Inside of this file-specific directory, three types of files may exist. Base files are complete instances of configuration file. Deltas are differences between a base file and the target file contents. Base files and deltas are tagged with metadata specifiers, which describe which groups of clients the fragment pertains to. Configuration files are constructed by finding the most specific base file and applying any more specific deltas.
Specifiers are embedded in fragment filenames. For example, in
the fragment services.G99_webserver,
"G99_webserver" is the specifier. This specifier applies to
the group (G) webserver with a priority of 99. Files can also
be tagged with a host-specific (H) specifier.Global files are
the least specific. Priorities are used as to break ties.
Info files, named :info are used to
specify target configuration file metadata, such as owner,
group and permissions. If no :info is
provided, targets are installed with default
information. Default metadata is root ownership, root group
memberships, and 0644 file permissions. This file can also
contain an encoding parameter (ascii|base64) and a paranoid
flag that causes diffs to be logged on clients.
Example 3.2. Cfg/etc/passwd/
$ ls passwd.H_adenine passwd passwd.G99_chiba passwd.H_bio-debian passwd.H_cvstest passwd.H_foxtrot passwd.H_reboot passwd.H_rudy2 passwd.G98_netserv passwd.G99_tacacs-server.cat :info
In the previous example, there exists files with each of the
characteristics mentioned above. All files ending in ".cat"
are deltas; ones with ".H_" are host specific files. There
exists a base file, a :info file, two
class-specified base files, and a bundle-specified base file.
The Pkgmgr plugin is responsible for providing package version and installation information. In the case of each "Package" entity in the configuration, it binds in information needed to detect, verify and install the package. It has a similar format to the files used by Base and Bundler, but with a few differences. First, each file has a priority. This allows the same entity to be served by multiple files. The priorities can be used to break ties in the case that multiple files serve data for the same package. The other difference is that automatic deriviation of package information from the file attribute. The Pkgmgr has a set of regular expressions that can split package names for several formats. The filenames are used to construct installation URLs, and set several important fields like package name and version.
Table 3.3. Package Entity Attributes
| Name | Description |
|---|---|
| name | Package Name |
| version | Package Version |
| uri | URL-style location of file repository (typically http) |
| file | Package file name. Several other attributes (name, version, url) can be automatically defined based on regular expressions definied in the Pkgmgr plugin. |
| simplefile | Package file name. No name parsing is performed, so no extra fields get set |
The Svcmgr plugin describes where services should be active and inactive. Its files have a similar form to those used by the Pkgmgr. Several files in the Svcmgr repository can contain overlapping definitions, and a per-file priority is used to determine precedence, the highest priority file serving data for a particular service wins, on a service by service basis.

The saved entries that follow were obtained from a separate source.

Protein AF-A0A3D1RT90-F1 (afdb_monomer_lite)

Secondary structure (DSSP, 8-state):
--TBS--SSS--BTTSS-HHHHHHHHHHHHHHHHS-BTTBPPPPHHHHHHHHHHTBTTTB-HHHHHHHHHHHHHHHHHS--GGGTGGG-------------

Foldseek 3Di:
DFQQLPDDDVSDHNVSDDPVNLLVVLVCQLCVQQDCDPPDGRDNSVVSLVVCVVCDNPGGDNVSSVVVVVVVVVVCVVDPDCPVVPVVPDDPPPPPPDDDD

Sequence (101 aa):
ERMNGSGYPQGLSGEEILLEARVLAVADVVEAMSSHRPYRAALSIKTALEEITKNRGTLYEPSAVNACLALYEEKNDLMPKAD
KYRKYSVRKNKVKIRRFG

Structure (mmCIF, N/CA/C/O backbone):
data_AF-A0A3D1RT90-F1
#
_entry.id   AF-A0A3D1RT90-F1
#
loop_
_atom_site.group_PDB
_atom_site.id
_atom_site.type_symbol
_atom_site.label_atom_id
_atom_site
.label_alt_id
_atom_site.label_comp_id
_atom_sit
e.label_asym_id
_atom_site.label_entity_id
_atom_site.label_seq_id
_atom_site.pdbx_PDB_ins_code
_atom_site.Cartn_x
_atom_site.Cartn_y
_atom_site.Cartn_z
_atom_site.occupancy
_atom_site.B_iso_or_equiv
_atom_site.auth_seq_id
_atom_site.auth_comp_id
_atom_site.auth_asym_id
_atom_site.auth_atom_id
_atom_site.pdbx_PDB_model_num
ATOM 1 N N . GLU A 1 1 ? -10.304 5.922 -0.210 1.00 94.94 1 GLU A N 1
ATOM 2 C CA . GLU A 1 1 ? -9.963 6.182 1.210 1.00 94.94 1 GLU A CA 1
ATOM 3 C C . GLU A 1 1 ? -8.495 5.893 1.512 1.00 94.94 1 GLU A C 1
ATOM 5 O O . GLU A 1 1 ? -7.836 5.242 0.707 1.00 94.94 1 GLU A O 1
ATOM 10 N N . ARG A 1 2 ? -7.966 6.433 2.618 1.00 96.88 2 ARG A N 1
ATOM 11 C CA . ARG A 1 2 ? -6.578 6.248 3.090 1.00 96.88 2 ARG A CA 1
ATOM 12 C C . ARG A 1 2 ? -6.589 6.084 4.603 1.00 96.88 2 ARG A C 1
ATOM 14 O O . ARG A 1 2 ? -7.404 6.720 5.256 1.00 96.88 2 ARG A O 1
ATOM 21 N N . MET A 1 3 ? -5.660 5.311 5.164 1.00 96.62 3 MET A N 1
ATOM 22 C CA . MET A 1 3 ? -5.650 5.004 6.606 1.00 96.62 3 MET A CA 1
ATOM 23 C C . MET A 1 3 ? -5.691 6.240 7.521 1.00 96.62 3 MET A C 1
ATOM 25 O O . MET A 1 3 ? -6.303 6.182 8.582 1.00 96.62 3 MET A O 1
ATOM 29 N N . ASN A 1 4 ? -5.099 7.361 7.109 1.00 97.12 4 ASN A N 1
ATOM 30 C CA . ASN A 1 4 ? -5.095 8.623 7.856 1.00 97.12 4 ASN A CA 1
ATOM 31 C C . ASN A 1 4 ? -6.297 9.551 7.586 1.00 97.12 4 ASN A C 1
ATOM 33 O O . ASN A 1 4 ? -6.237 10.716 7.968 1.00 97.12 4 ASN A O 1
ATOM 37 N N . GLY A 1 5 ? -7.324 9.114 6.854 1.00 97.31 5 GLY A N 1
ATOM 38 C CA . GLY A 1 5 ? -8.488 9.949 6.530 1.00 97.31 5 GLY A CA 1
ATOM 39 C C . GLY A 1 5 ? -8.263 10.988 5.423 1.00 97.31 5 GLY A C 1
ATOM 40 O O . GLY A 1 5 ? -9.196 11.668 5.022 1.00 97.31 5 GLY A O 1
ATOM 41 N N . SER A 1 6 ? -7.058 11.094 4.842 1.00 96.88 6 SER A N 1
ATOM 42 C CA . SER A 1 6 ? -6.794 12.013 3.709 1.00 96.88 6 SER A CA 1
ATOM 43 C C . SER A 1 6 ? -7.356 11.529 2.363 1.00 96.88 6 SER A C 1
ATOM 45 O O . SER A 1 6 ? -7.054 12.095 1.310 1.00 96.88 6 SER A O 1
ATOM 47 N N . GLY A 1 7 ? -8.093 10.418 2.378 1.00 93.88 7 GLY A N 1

These files also have a similar set of semantics to those used by the Pkgmgr. Entries in the top level element (Services) are global definitions. Group elements describe additional conditions that must be matched for that definition to supercede less specific ones. Deeply nested definitions must have their parent condition matched, plus all parent conditions as well. For example, the following declaration turns ssh on by default, disables it if the client is a part of group a, and reenables it if the client is a part of both groups a and b. Group nesting provides a conjunctive function.

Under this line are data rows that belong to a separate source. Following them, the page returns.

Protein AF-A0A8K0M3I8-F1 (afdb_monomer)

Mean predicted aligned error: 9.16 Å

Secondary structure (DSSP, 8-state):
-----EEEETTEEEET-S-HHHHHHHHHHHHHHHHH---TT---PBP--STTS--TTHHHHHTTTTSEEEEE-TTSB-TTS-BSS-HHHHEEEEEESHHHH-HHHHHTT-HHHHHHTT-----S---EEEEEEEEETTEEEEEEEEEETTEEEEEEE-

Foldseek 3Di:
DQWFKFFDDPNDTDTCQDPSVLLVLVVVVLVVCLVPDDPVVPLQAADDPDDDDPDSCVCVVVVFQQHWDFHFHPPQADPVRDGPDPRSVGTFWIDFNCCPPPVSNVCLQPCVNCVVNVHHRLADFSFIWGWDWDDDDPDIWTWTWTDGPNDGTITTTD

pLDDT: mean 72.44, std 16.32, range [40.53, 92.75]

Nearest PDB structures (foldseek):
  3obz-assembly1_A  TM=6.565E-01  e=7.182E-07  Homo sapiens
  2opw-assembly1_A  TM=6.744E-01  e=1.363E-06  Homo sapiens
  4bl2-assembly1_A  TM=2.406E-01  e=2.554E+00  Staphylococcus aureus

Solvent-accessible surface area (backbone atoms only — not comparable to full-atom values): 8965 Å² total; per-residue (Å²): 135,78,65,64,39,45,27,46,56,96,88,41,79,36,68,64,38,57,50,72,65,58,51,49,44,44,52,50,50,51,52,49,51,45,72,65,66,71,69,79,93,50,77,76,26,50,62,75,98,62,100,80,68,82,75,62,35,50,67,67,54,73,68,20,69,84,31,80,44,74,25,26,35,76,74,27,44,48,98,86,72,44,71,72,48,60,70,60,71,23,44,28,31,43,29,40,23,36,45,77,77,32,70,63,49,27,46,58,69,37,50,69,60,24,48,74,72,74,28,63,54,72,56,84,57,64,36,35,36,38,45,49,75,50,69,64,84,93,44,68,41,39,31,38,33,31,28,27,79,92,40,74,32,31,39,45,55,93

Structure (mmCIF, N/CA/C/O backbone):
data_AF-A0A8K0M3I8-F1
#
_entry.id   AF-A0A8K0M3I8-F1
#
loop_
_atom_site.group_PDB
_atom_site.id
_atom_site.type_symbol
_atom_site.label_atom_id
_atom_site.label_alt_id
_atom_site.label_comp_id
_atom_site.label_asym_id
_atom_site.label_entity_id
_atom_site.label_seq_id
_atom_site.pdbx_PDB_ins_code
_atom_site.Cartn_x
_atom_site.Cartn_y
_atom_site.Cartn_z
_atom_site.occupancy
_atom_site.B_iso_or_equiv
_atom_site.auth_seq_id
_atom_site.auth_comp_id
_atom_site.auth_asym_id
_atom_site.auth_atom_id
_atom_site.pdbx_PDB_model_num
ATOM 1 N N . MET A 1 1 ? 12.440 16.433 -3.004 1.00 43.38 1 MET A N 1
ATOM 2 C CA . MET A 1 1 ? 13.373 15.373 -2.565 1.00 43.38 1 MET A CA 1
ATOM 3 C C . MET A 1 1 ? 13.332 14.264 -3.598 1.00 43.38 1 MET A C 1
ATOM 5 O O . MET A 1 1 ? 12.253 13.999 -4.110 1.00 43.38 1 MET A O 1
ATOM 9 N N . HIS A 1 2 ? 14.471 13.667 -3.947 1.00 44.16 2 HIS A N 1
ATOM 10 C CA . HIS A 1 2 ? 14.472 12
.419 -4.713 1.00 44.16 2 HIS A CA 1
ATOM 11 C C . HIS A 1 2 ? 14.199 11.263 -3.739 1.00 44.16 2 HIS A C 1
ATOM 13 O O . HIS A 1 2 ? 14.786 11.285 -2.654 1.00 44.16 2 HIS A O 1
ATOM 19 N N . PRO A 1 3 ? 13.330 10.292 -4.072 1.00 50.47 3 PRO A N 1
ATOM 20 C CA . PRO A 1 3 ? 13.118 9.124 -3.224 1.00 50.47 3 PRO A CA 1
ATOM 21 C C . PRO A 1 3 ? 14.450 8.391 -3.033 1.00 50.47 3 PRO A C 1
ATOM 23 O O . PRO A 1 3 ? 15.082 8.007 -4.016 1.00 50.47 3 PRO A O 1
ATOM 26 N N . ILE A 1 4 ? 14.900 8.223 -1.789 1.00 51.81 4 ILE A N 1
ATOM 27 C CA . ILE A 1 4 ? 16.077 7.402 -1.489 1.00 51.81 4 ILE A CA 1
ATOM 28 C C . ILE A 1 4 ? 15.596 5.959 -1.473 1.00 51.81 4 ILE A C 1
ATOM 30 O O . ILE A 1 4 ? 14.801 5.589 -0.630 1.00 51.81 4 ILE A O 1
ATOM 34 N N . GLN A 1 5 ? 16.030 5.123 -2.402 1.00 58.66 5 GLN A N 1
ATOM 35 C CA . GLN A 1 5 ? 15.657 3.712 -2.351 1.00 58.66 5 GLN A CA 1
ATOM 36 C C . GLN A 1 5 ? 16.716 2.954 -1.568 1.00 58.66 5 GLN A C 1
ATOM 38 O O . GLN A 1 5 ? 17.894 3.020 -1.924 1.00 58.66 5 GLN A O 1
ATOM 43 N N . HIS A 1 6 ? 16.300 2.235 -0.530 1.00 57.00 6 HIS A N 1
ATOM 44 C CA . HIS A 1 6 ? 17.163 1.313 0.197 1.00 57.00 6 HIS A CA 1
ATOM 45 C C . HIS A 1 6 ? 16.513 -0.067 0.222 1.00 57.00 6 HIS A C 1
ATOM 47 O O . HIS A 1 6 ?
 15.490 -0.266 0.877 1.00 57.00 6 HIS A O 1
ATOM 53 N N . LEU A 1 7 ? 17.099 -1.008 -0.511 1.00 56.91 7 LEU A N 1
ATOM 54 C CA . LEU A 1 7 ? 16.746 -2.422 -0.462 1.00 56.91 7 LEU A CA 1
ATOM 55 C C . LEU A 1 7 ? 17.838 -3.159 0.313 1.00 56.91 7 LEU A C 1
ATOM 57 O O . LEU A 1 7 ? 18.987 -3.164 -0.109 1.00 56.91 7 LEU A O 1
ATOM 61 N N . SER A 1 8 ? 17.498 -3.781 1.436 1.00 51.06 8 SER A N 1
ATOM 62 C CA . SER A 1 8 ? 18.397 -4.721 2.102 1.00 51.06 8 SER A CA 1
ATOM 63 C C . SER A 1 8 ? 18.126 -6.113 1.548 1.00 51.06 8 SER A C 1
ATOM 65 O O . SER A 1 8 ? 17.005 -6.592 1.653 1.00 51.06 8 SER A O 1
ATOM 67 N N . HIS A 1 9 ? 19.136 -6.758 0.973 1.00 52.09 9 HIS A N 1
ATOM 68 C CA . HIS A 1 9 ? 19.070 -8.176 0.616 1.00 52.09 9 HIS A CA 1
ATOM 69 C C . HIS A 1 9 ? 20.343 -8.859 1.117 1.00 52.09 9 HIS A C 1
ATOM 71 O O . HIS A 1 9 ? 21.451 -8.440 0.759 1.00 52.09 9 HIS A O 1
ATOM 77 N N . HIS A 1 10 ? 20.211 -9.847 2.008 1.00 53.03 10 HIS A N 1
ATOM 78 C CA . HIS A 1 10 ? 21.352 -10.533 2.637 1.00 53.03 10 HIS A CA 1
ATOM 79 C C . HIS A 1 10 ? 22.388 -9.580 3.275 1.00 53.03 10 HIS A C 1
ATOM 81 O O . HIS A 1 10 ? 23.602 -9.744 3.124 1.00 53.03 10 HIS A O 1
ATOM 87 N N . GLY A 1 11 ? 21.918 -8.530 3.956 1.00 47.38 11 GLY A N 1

Example 3.3. Svcmgr/ssh.xml
<Services priority='0'>
<Service name='ssh' status='on'/>
<Group name='a'>
<Service name='ssh' status='off'/>
<Group name='b'>
<Service name='ssh' status='on'/>
</Group>
</Group>
</Services>The files used by this plugin can be structured in a number of ways. The most common method is to use one large file, but this can be inconvenience due to the large size of the file. The data can also be split up using any convenient mechanism: per-service, per-administrator, etc.
The Rules plugin works like Pkgmgr and Svcmgr, but can be used for any entries, including literal packages and services, directories, permissions and symlinks.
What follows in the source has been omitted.